Exercise:
For the material that follows, return exactly the lines from the one with "ATOM 29 C CA" through the one with "ATOM 35 C CA", both ends included.

..........

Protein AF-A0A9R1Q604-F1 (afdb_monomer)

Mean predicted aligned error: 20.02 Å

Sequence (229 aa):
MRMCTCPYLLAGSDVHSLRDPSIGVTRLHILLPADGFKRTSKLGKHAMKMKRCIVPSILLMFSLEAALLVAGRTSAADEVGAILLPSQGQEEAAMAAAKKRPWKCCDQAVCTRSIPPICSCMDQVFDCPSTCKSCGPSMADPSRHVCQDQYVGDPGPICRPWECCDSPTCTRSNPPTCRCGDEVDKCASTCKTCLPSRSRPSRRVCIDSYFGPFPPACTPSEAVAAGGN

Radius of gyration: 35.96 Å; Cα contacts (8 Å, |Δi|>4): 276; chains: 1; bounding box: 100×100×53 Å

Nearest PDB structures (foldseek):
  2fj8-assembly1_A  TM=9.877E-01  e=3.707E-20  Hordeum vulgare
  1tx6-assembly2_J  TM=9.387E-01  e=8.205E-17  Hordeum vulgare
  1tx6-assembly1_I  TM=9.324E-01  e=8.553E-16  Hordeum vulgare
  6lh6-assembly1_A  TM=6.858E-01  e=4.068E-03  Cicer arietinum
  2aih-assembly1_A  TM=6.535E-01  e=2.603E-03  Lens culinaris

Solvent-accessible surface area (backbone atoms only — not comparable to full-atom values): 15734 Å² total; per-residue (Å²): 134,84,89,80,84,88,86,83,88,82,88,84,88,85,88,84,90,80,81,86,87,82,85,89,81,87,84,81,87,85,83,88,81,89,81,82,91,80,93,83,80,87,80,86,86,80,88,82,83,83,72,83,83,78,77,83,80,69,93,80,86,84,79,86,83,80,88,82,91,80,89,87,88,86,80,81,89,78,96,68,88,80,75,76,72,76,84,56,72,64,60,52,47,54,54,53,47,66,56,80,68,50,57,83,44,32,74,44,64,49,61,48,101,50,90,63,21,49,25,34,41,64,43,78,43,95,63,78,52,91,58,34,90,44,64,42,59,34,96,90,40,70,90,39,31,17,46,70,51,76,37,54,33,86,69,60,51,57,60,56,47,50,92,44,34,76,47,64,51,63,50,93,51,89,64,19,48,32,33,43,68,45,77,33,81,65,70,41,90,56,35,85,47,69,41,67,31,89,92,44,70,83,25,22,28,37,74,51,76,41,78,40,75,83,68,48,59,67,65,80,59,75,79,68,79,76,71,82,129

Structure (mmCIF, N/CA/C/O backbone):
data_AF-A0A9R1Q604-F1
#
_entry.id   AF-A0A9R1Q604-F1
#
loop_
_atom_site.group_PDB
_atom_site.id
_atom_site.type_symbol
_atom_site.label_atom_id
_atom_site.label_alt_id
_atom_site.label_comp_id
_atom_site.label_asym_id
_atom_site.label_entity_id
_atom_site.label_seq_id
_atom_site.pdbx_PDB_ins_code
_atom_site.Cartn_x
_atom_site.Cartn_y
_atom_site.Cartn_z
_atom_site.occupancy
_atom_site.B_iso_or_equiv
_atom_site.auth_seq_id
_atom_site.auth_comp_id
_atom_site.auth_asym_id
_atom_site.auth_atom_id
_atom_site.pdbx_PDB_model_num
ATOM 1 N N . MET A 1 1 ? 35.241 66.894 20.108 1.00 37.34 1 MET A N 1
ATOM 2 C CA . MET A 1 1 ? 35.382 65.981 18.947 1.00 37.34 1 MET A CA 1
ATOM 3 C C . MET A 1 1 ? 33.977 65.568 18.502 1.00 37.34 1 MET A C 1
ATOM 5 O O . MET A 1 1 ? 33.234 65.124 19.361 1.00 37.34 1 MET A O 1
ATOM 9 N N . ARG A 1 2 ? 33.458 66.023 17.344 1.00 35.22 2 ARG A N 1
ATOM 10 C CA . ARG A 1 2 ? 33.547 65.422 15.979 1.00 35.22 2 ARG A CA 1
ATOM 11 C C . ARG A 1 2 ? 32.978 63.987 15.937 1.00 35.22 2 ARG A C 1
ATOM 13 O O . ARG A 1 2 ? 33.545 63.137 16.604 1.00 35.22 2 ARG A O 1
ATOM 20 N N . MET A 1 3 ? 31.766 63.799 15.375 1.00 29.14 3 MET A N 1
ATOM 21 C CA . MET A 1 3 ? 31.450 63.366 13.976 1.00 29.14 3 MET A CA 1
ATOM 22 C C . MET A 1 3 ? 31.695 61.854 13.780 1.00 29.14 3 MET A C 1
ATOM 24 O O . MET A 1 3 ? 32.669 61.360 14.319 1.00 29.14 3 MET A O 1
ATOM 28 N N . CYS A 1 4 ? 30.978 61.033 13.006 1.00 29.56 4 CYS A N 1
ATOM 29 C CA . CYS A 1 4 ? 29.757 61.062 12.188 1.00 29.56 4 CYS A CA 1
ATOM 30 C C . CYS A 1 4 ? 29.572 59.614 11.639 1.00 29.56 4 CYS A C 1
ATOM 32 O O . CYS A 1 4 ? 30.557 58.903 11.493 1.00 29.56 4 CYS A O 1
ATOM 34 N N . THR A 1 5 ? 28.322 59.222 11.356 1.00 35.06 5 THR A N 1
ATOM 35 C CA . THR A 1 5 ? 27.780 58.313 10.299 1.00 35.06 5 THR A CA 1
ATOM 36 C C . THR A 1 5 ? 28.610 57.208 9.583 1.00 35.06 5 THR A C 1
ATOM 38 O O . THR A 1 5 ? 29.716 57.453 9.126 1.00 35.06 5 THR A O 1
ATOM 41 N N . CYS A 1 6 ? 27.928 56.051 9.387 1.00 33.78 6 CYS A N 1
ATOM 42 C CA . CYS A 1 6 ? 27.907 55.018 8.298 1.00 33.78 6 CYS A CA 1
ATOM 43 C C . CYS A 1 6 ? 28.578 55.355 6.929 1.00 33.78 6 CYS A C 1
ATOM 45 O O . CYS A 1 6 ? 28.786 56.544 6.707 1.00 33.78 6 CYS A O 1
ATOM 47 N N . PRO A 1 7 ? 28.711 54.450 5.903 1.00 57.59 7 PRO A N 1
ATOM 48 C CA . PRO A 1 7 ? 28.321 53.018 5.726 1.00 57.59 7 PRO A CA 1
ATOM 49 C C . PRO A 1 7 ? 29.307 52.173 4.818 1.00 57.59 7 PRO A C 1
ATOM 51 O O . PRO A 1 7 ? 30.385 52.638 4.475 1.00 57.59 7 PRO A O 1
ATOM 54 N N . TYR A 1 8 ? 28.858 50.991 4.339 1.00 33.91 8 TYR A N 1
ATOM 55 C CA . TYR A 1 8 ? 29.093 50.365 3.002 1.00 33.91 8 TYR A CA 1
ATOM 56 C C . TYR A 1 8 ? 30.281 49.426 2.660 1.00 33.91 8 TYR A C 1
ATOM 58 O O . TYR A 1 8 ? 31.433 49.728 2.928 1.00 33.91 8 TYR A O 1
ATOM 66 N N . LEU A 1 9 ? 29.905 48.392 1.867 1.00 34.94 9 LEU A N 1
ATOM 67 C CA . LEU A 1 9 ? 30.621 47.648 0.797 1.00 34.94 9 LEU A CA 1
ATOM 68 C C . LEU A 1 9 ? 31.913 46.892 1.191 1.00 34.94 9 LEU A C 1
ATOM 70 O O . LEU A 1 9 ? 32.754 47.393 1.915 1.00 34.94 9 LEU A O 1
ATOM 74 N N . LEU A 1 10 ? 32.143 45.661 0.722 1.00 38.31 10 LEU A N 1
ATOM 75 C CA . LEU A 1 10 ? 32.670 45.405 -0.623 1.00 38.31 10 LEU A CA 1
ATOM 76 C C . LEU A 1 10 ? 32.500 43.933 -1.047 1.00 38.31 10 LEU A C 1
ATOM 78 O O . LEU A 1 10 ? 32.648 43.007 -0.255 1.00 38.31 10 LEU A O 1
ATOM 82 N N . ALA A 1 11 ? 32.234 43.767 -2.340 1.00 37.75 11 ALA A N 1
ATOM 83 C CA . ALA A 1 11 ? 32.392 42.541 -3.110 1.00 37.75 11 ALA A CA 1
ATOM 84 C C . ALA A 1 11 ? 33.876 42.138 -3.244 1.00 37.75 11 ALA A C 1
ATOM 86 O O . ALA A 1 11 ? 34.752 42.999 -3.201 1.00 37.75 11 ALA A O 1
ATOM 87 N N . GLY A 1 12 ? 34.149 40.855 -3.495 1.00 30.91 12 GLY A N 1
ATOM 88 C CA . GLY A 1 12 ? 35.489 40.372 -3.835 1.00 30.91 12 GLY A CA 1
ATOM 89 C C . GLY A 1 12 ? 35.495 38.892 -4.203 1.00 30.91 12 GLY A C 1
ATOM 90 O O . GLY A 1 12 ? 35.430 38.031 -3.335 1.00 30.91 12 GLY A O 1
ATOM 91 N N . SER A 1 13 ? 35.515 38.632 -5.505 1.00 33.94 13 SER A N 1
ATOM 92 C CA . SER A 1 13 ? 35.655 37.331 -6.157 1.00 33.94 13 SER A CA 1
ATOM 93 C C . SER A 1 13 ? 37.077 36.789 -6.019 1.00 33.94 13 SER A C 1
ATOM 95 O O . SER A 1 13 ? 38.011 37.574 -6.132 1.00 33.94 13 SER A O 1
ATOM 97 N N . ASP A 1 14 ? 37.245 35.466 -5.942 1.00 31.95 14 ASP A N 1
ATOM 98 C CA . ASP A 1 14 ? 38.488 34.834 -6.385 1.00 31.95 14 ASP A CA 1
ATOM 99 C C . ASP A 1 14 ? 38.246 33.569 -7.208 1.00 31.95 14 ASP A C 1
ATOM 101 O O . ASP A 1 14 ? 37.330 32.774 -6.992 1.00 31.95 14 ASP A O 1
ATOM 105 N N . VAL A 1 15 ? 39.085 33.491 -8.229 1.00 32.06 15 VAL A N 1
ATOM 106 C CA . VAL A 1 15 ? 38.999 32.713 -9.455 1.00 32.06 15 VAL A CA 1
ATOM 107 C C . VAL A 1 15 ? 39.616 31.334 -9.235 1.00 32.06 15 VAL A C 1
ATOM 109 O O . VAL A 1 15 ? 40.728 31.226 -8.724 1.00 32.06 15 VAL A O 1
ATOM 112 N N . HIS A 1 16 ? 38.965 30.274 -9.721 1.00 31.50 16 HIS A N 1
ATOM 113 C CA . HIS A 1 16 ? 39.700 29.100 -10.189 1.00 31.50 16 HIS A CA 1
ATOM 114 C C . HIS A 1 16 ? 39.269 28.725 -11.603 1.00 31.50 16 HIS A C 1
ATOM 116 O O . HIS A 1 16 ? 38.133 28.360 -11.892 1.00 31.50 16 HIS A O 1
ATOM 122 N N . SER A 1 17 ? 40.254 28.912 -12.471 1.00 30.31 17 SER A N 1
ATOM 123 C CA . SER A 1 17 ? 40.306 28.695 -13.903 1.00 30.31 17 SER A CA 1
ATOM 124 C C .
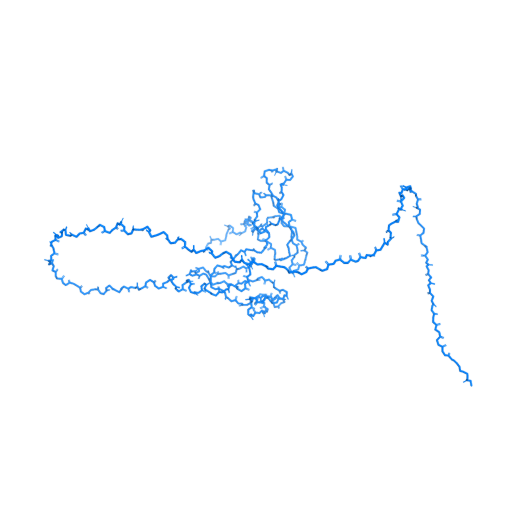 SER A 1 17 ? 40.248 27.211 -14.240 1.00 30.31 17 SER A C 1
ATOM 126 O O . SER A 1 17 ? 41.131 26.476 -13.813 1.00 30.31 17 SER A O 1
ATOM 128 N N . LEU A 1 18 ? 39.285 26.791 -15.064 1.00 33.28 18 LEU A N 1
ATOM 129 C CA . LEU A 1 18 ? 39.392 25.587 -15.892 1.00 33.28 18 LEU A CA 1
ATOM 130 C C . LEU A 1 18 ? 38.620 25.786 -17.212 1.00 33.28 18 LEU A C 1
ATOM 132 O O . LEU A 1 18 ? 37.424 25.548 -17.308 1.00 33.28 18 LEU A O 1
ATOM 136 N N . ARG A 1 19 ? 39.370 26.293 -18.197 1.00 33.19 19 ARG A N 1
ATOM 137 C CA . ARG A 1 19 ? 39.404 25.933 -19.629 1.00 33.19 19 ARG A CA 1
ATOM 138 C C . ARG A 1 19 ? 38.091 25.500 -20.313 1.00 33.19 19 ARG A C 1
ATOM 140 O O . ARG A 1 19 ? 37.680 24.350 -20.225 1.00 33.19 19 ARG A O 1
ATOM 147 N N . ASP A 1 20 ? 37.584 26.410 -21.145 1.00 31.38 20 ASP A N 1
ATOM 148 C CA . ASP A 1 20 ? 36.945 26.135 -22.447 1.00 31.38 20 ASP A CA 1
ATOM 149 C C . ASP A 1 20 ? 37.930 25.374 -23.374 1.00 31.38 20 ASP A C 1
ATOM 151 O O . ASP A 1 20 ? 39.145 25.552 -23.203 1.00 31.38 20 ASP A O 1
ATOM 155 N N . PRO A 1 21 ? 37.486 24.560 -24.361 1.00 39.47 21 PRO A N 1
ATOM 156 C CA . PRO A 1 21 ? 36.710 25.095 -25.488 1.00 39.47 21 PRO A CA 1
ATOM 157 C C . PRO A 1 21 ? 35.679 24.129 -26.112 1.00 39.47 21 PRO A C 1
ATOM 159 O O . PRO A 1 21 ? 35.999 22.980 -26.416 1.00 39.47 21 PRO A O 1
ATOM 162 N N . SER A 1 22 ? 34.491 24.622 -26.473 1.00 31.75 22 SER A N 1
ATOM 163 C CA . SER A 1 22 ? 33.963 24.451 -27.846 1.00 31.75 22 SER A CA 1
ATOM 164 C C . SER A 1 22 ? 32.583 25.079 -28.061 1.00 31.75 22 SER A C 1
ATOM 166 O O . SER A 1 22 ? 31.565 24.571 -27.612 1.00 31.75 22 SER A O 1
ATOM 168 N N . ILE A 1 23 ? 32.594 26.143 -28.867 1.00 36.38 23 ILE A N 1
ATOM 169 C CA . ILE A 1 23 ? 31.772 26.315 -30.075 1.00 36.38 23 ILE A CA 1
ATOM 170 C C . ILE A 1 23 ? 30.246 26.210 -29.878 1.00 36.38 23 ILE A C 1
ATOM 172 O O . ILE A 1 23 ? 29.620 25.178 -30.080 1.00 36.38 23 ILE A O 1
ATOM 176 N N . GLY A 1 24 ? 29.654 27.380 -29.623 1.00 33.22 24 GLY A N 1
ATOM 177 C CA . GLY A 1 24 ? 28.765 28.020 -30.595 1.00 33.22 24 GLY A CA 1
ATOM 178 C C . GLY A 1 24 ? 27.315 27.554 -30.646 1.00 33.22 24 GLY A C 1
ATOM 179 O O . GLY A 1 24 ? 26.989 26.708 -31.464 1.00 33.22 24 GLY A O 1
ATOM 180 N N . VAL A 1 25 ? 26.421 28.252 -29.935 1.00 36.41 25 VAL A N 1
ATOM 181 C CA . VAL A 1 25 ? 25.069 28.542 -30.445 1.00 36.41 25 VAL A CA 1
ATOM 182 C C . VAL A 1 25 ? 24.617 29.929 -29.974 1.00 36.41 25 VAL A C 1
ATOM 184 O O . VAL A 1 25 ? 24.616 30.262 -28.792 1.00 36.41 25 VAL A O 1
ATOM 187 N N . THR A 1 26 ? 24.249 30.733 -30.961 1.00 33.19 26 THR A N 1
ATOM 188 C CA . THR A 1 26 ? 23.717 32.094 -30.935 1.00 33.19 26 THR A CA 1
ATOM 189 C C . THR A 1 26 ? 22.515 32.262 -29.997 1.00 33.19 26 THR A C 1
ATOM 191 O O . THR A 1 26 ? 21.515 31.556 -30.115 1.00 33.19 26 THR A O 1
ATOM 194 N N . ARG A 1 27 ? 22.571 33.262 -29.108 1.00 35.03 27 ARG A N 1
ATOM 195 C CA . ARG A 1 27 ? 21.438 33.733 -28.297 1.00 35.03 27 ARG A CA 1
ATOM 196 C C . ARG A 1 27 ? 20.712 34.845 -29.058 1.00 35.03 27 ARG A C 1
ATOM 198 O O . ARG A 1 27 ? 21.221 35.960 -29.122 1.00 35.03 27 ARG A O 1
ATOM 205 N N . LEU A 1 28 ? 19.526 34.568 -29.605 1.00 35.00 28 LEU A N 1
ATOM 206 C CA . LEU A 1 28 ? 18.598 35.628 -30.006 1.00 35.00 28 LEU A CA 1
ATOM 207 C C . LEU A 1 28 ? 17.703 35.967 -28.811 1.00 35.00 28 LEU A C 1
ATOM 209 O O . LEU A 1 28 ? 16.940 35.139 -28.317 1.00 35.00 28 LEU A O 1
ATOM 213 N N . HIS A 1 29 ? 17.866 37.192 -28.326 1.00 33.00 29 HIS A N 1
ATOM 214 C CA . HIS A 1 29 ? 17.034 37.822 -27.314 1.00 33.00 29 HIS A CA 1
ATOM 215 C C . HIS A 1 29 ? 15.597 37.985 -27.829 1.00 33.00 29 HIS A C 1
ATOM 217 O O . HIS A 1 29 ? 15.388 38.595 -28.873 1.00 33.00 29 HIS A O 1
ATOM 223 N N . ILE A 1 30 ? 14.610 37.524 -27.060 1.00 36.47 30 ILE A N 1
ATOM 224 C CA . ILE A 1 30 ? 13.237 38.031 -27.143 1.00 36.47 30 ILE A CA 1
ATOM 225 C C . ILE A 1 30 ? 12.906 38.596 -25.766 1.00 36.47 30 ILE A C 1
ATOM 227 O O . ILE A 1 30 ? 12.856 37.869 -24.775 1.00 36.47 30 ILE A O 1
ATOM 231 N N . LEU A 1 31 ? 12.731 39.911 -25.710 1.00 35.94 31 LEU A N 1
ATOM 232 C CA . LEU A 1 31 ? 12.201 40.627 -24.561 1.00 35.94 31 LEU A CA 1
ATOM 233 C C . LEU A 1 31 ? 11.239 41.702 -25.071 1.00 35.94 31 LEU A C 1
ATOM 235 O O . LEU A 1 31 ? 11.567 42.409 -26.022 1.00 35.94 31 LEU A O 1
ATOM 239 N N . LEU A 1 32 ? 10.142 41.843 -24.316 1.00 35.47 32 LEU A N 1
ATOM 240 C CA . LEU A 1 32 ? 9.121 42.906 -24.289 1.00 35.47 32 LEU A CA 1
ATOM 241 C C . LEU A 1 32 ? 7.859 42.689 -25.160 1.00 35.47 32 LEU A C 1
ATOM 243 O O . LEU A 1 32 ? 7.930 42.027 -26.190 1.00 35.47 32 LEU A O 1
ATOM 247 N N . PRO A 1 33 ? 6.725 43.343 -24.822 1.00 43.03 33 PRO A N 1
ATOM 248 C CA . PRO A 1 33 ? 6.045 43.345 -23.520 1.00 43.03 33 PRO A CA 1
ATOM 249 C C . PRO A 1 33 ? 4.501 43.219 -23.664 1.00 43.03 33 PRO A C 1
ATOM 251 O O . PRO A 1 33 ? 3.968 42.946 -24.733 1.00 43.03 33 PRO A O 1
ATOM 254 N N . ALA A 1 34 ? 3.814 43.389 -22.532 1.00 44.78 34 ALA A N 1
ATOM 255 C CA . ALA A 1 34 ? 2.371 43.388 -22.300 1.00 44.78 34 ALA A CA 1
ATOM 256 C C . ALA A 1 34 ? 1.521 44.255 -23.250 1.00 44.78 34 ALA A C 1
ATOM 258 O O . ALA A 1 34 ? 1.962 45.328 -23.633 1.00 44.78 34 ALA A O 1
ATOM 259 N N . ASP A 1 35 ? 0.268 43.838 -23.493 1.00 34.75 35 ASP A N 1
ATOM 260 C CA . ASP A 1 35 ? -0.918 44.687 -23.289 1.00 34.75 35 ASP A CA 1
ATOM 261 C C . ASP A 1 35 ? -2.255 43.944 -23.505 1.00 34.75 35 ASP A C 1
ATOM 263 O O . ASP A 1 35 ? -2.452 43.235 -24.487 1.00 34.75 35 ASP A O 1
ATOM 267 N N . GLY A 1 36 ? -3.198 44.189 -22.586 1.00 32.06 36 GLY A N 1
ATOM 268 C CA . GLY A 1 36 ? -4.558 44.603 -22.948 1.00 32.06 36 GLY A CA 1
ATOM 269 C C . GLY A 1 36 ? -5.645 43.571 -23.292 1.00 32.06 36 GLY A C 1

..........

Expected answer:
ATOM 29 C CA . CYS A 1 4 ? 29.757 61.062 12.188 1.00 29.56 4 CYS A CA 1
ATOM 30 C C . CYS A 1 4 ? 29.572 59.614 11.639 1.00 29.56 4 CYS A C 1
ATOM 32 O O . CYS A 1 4 ? 30.557 58.903 11.493 1.00 29.56 4 CYS A O 1
ATOM 34 N N . THR A 1 5 ? 28.322 59.222 11.356 1.00 35.06 5 THR A N 1
ATOM 35 C CA . THR A 1 5 ? 27.780 58.313 10.299 1.00 35.06 5 THR A CA 1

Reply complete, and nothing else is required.